Ultimately, the story and friendship between Obi-Wan and Anakin is broken when Anakin chooses his own path and turns to the Dark Side. He is given the name of Darth Vader and does the will of Palpatine. His first task is to slaughter all of the Jedi, including the children, at the Temple. And he mostly does it without flinching ... which is horrific, but it is also understandable seeing that the cruelty he has kept within himself has been unleashed.

His next assignment takes him to Mustafar to kill the remaining leadership of the Separatists. After Obi-Wan had defeated General Greivious on Utapau, he returns to Courscant and finds out that Yoda is one of the few Jedi left. The rest were either killed by Anakin’s hand or by the clone troopers that had a directive built into them, to be activated at a certain time.

He heads out to Mustafar to stop Anakin and along with him is Padmé who wants to go along to try to stop her husband. However, once they disembark, Anakin gets the wrong message about Obi-Wan and Padmé and nearly kills his now nine-months pregnant wife. Obi-Wan makes the decision to stop his former apprentice and fights him.

Their battle is long and full of anguish. I could almost taste the angst in the book as I read it, but it seems to me that Obi-Wan is the better swordsman ... and neatly slices Anakin’s good arm and both legs off, making him tumble into a lava pit.

He then leaves him there, unable to finish the job and sensing that Palpatine has come to Anakin’s rescue, and leaves with Padmé. They rendezvous with Bail Organa in the Tantive IV and there Padmé gives birth to twins, Luke and Leia. Which one is first, I’m not telling.
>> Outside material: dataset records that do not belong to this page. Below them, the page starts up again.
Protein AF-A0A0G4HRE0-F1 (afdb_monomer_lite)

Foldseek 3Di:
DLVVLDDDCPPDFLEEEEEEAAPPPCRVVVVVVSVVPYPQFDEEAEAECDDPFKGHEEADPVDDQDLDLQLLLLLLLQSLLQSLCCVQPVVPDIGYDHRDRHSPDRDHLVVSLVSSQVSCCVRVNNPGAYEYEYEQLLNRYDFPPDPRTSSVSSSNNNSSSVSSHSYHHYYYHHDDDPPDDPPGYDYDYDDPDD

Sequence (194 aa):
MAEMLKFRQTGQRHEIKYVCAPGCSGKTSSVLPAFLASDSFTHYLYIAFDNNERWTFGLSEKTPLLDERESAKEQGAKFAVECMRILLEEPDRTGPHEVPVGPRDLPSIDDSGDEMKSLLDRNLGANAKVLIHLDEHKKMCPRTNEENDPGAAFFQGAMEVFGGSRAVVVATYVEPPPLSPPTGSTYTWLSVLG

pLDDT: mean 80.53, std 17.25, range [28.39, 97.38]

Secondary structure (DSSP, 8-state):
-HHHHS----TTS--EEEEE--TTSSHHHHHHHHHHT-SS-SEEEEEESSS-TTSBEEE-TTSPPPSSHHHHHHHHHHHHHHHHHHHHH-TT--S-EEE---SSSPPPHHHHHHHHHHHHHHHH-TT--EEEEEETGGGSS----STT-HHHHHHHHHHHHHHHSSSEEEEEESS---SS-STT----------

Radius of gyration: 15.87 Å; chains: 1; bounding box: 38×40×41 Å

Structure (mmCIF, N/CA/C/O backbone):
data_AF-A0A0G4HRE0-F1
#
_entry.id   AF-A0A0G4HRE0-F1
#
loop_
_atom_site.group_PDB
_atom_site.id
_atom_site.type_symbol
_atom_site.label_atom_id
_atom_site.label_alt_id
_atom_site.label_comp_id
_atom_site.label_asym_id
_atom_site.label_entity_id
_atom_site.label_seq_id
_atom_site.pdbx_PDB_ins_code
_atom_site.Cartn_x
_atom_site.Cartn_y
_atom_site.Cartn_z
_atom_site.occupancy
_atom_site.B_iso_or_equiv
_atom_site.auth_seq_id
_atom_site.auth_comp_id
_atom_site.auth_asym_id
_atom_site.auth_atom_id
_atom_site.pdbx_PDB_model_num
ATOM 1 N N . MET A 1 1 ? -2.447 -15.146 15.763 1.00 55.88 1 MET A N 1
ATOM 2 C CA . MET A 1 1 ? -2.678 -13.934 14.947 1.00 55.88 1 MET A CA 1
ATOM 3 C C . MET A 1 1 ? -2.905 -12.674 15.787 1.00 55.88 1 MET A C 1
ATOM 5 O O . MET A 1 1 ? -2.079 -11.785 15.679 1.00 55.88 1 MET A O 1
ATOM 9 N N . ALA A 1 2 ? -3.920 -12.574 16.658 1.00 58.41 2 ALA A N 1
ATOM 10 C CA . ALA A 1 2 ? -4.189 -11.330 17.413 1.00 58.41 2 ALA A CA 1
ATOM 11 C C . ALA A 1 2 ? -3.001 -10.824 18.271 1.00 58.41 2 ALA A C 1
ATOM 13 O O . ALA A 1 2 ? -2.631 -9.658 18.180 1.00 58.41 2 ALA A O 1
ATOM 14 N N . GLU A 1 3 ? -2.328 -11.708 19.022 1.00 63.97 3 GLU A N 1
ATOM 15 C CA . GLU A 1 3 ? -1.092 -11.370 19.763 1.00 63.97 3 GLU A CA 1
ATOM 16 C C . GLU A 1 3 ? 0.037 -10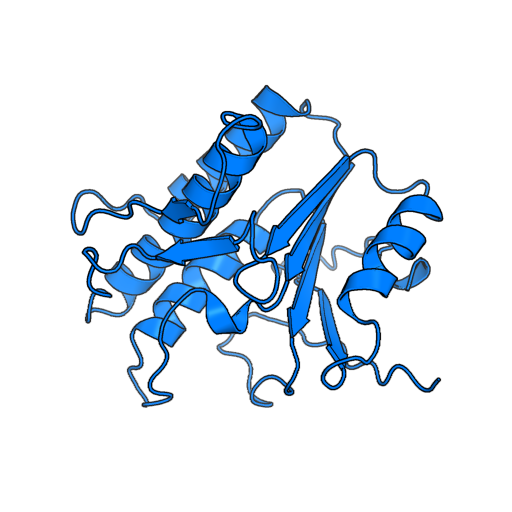.862 18.856 1.00 63.97 3 GLU A C 1
ATOM 18 O O . GLU A 1 3 ? 0.822 -10.015 19.263 1.00 63.97 3 GLU A O 1
ATOM 23 N N . MET A 1 4 ? 0.114 -11.331 17.607 1.00 63.06 4 MET A N 1
ATOM 24 C CA . MET A 1 4 ? 1.138 -10.859 16.676 1.00 63.06 4 MET A CA 1
ATOM 25 C C . MET A 1 4 ? 0.845 -9.470 16.147 1.00 63.06 4 MET A C 1
ATOM 27 O O . MET A 1 4 ? 1.775 -8.794 15.731 1.00 63.06 4 MET A O 1
ATOM 31 N N . LEU A 1 5 ? -0.420 -9.051 16.095 1.00 60.62 5 LEU A N 1
ATOM 32 C CA . LEU A 1 5 ? -0.757 -7.698 15.672 1.00 60.62 5 LEU A CA 1
ATOM 33 C C . LEU A 1 5 ? -0.366 -6.678 16.744 1.00 60.62 5 LEU A C 1
ATOM 35 O O . LEU A 1 5 ? -0.144 -5.516 16.406 1.00 60.62 5 LEU A O 1
ATOM 39 N N . LYS A 1 6 ? -0.185 -7.116 18.001 1.00 63.19 6 LYS A N 1
ATOM 40 C CA . LYS A 1 6 ? 0.287 -6.247 19.076 1.00 63.19 6 LYS A CA 1
ATOM 41 C C . LYS A 1 6 ? 1.613 -5.598 18.693 1.00 63.19 6 LYS A C 1
ATOM 43 O O . LYS A 1 6 ? 2.530 -6.206 18.136 1.00 63.19 6 LYS A O 1
ATOM 48 N N . PHE A 1 7 ? 1.655 -4.302 18.938 1.00 54.69 7 PHE A N 1
ATOM 49 C CA . PHE A 1 7 ? 2.725 -3.417 18.535 1.00 54.69 7 PHE A CA 1
ATOM 50 C C . PHE A 1 7 ? 3.946 -3.610 19.439 1.00 54.69 7 PHE A C 1
ATOM 52 O O . PHE A 1 7 ? 3.857 -3.469 20.658 1.00 54.69 7 PHE A O 1
ATOM 59 N N . ARG A 1 8 ? 5.101 -3.894 18.838 1.00 50.91 8 ARG A N 1
ATOM 60 C CA . ARG A 1 8 ? 6.408 -3.662 19.449 1.00 50.91 8 ARG A CA 1
ATOM 61 C C . ARG A 1 8 ? 7.246 -2.915 18.425 1.00 50.91 8 ARG A C 1
ATOM 63 O O . ARG A 1 8 ? 8.005 -3.539 17.703 1.00 50.91 8 ARG A O 1
ATOM 70 N N . GLN A 1 9 ? 7.122 -1.588 18.358 1.00 46.78 9 GLN A N 1
ATOM 71 C CA . GLN A 1 9 ? 8.169 -0.801 17.708 1.00 46.78 9 GLN A CA 1
ATOM 72 C C . GLN A 1 9 ? 9.453 -0.989 18.519 1.00 46.78 9 GLN A C 1
ATOM 74 O O . GLN A 1 9 ? 9.692 -0.313 19.519 1.00 46.78 9 GLN A O 1
ATOM 79 N N . THR A 1 10 ? 10.288 -1.936 18.106 1.00 44.25 10 THR A N 1
ATOM 80 C CA . THR A 1 10 ? 11.698 -1.923 18.470 1.00 44.25 10 THR A CA 1
ATOM 81 C C . THR A 1 10 ? 12.310 -0.809 17.636 1.00 44.25 10 THR A C 1
ATOM 83 O O . THR A 1 10 ? 12.634 -1.013 16.467 1.00 44.25 10 THR A O 1
ATOM 86 N N . GLY A 1 11 ? 12.301 0.404 18.195 1.00 43.53 11 GLY A N 1
ATOM 87 C CA . GLY A 1 11 ? 12.659 1.634 17.497 1.00 43.53 11 GLY A CA 1
ATOM 88 C C . GLY A 1 11 ? 13.915 1.465 16.644 1.00 43.53 11 GLY A C 1
ATOM 89 O O . GLY A 1 11 ? 14.937 1.031 17.167 1.00 43.53 11 GLY A O 1
ATOM 90 N N . GLN A 1 12 ? 13.767 1.777 15.349 1.00 44.34 12 GLN A N 1
ATOM 91 C CA . GLN A 1 12 ? 14.771 2.075 14.307 1.00 44.34 12 GLN A CA 1
ATOM 92 C C . GLN A 1 12 ? 14.468 1.444 12.935 1.00 44.34 12 GLN A C 1
ATOM 94 O O . GLN A 1 12 ? 15.087 1.862 11.963 1.00 44.34 12 GLN A O 1
ATOM 99 N N . ARG A 1 13 ? 13.537 0.483 12.798 1.00 52.28 13 ARG A N 1
ATOM 100 C CA . ARG A 1 13 ? 13.239 -0.149 11.492 1.00 52.28 13 ARG A CA 1
ATOM 101 C C . ARG A 1 13 ? 11.748 -0.188 11.165 1.00 52.28 13 ARG A C 1
ATOM 103 O O . ARG A 1 13 ? 10.932 -0.458 12.042 1.00 52.28 13 ARG A O 1
ATOM 110 N N . HIS A 1 14 ? 11.427 0.036 9.891 1.00 66.56 14 HIS A N 1
ATOM 111 C CA . HIS A 1 14 ? 10.112 -0.229 9.310 1.00 66.56 14 HIS A CA 1
ATOM 112 C C . HIS A 1 14 ? 9.814 -1.729 9.412 1.00 66.56 14 HIS A C 1
ATOM 114 O O . HIS A 1 14 ? 10.502 -2.549 8.802 1.00 66.56 14 HIS A O 1
ATOM 120 N N . GLU A 1 15 ? 8.828 -2.104 10.227 1.00 72.75 15 GLU A N 1
ATOM 121 C CA . GLU A 1 15 ? 8.477 -3.505 10.454 1.00 72.75 15 GLU A CA 1
ATOM 122 C C . GLU A 1 15 ? 7.203 -3.858 9.686 1.00 72.75 15 GLU A C 1
ATOM 124 O O . GLU A 1 15 ? 6.121 -3.346 9.970 1.00 72.75 15 GLU A O 1
ATOM 129 N N . ILE A 1 16 ? 7.336 -4.766 8.720 1.00 80.44 16 ILE A N 1
ATOM 130 C CA . ILE A 1 16 ? 6.207 -5.354 8.001 1.00 80.44 16 ILE A CA 1
ATOM 131 C C . ILE A 1 16 ? 6.088 -6.804 8.437 1.00 80.44 16 ILE A C 1
ATOM 133 O O . ILE A 1 16 ? 7.039 -7.581 8.342 1.00 80.44 16 ILE A O 1
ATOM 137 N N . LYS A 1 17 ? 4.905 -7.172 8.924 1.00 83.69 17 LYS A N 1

Anakin is reborn as Darth Vader’s true form, the imposing case of black and electronics ... and the Empire is born. The slave boy from Tatooine did bring balance to the Force. There was over a millennia of Light and now there will be years of Darkness.

But, it is not over yet as there is still hope — Luke on Tatooine, Leia on Alderaan.

Okay, after that long description, there is one bone I must pick with this novelization. Stover’s writing style is just a bit weird. He goes from past to present tense in little bits of thought pieces. It’s a good style, except I’m more used to the straight out style of writing, so reading this for the first time was a bit hard. The story itself is very well written and the characterizations are by far, one of the best I’ve read of any prequel story. There are tie-ins to many other prequel novels and set ups for the movie.

One scene even features a certain Imperial named Needa who was in The Empire Strikes Back. That was a good cameo. But ultimately, we find that Naboo survived the birth of the Empire, but whatever happened to it in the future ... one will never know.

And it is all such a brilliant set up for Episode IV.

Now I’m going to go watch Episode IV — and laugh my head off.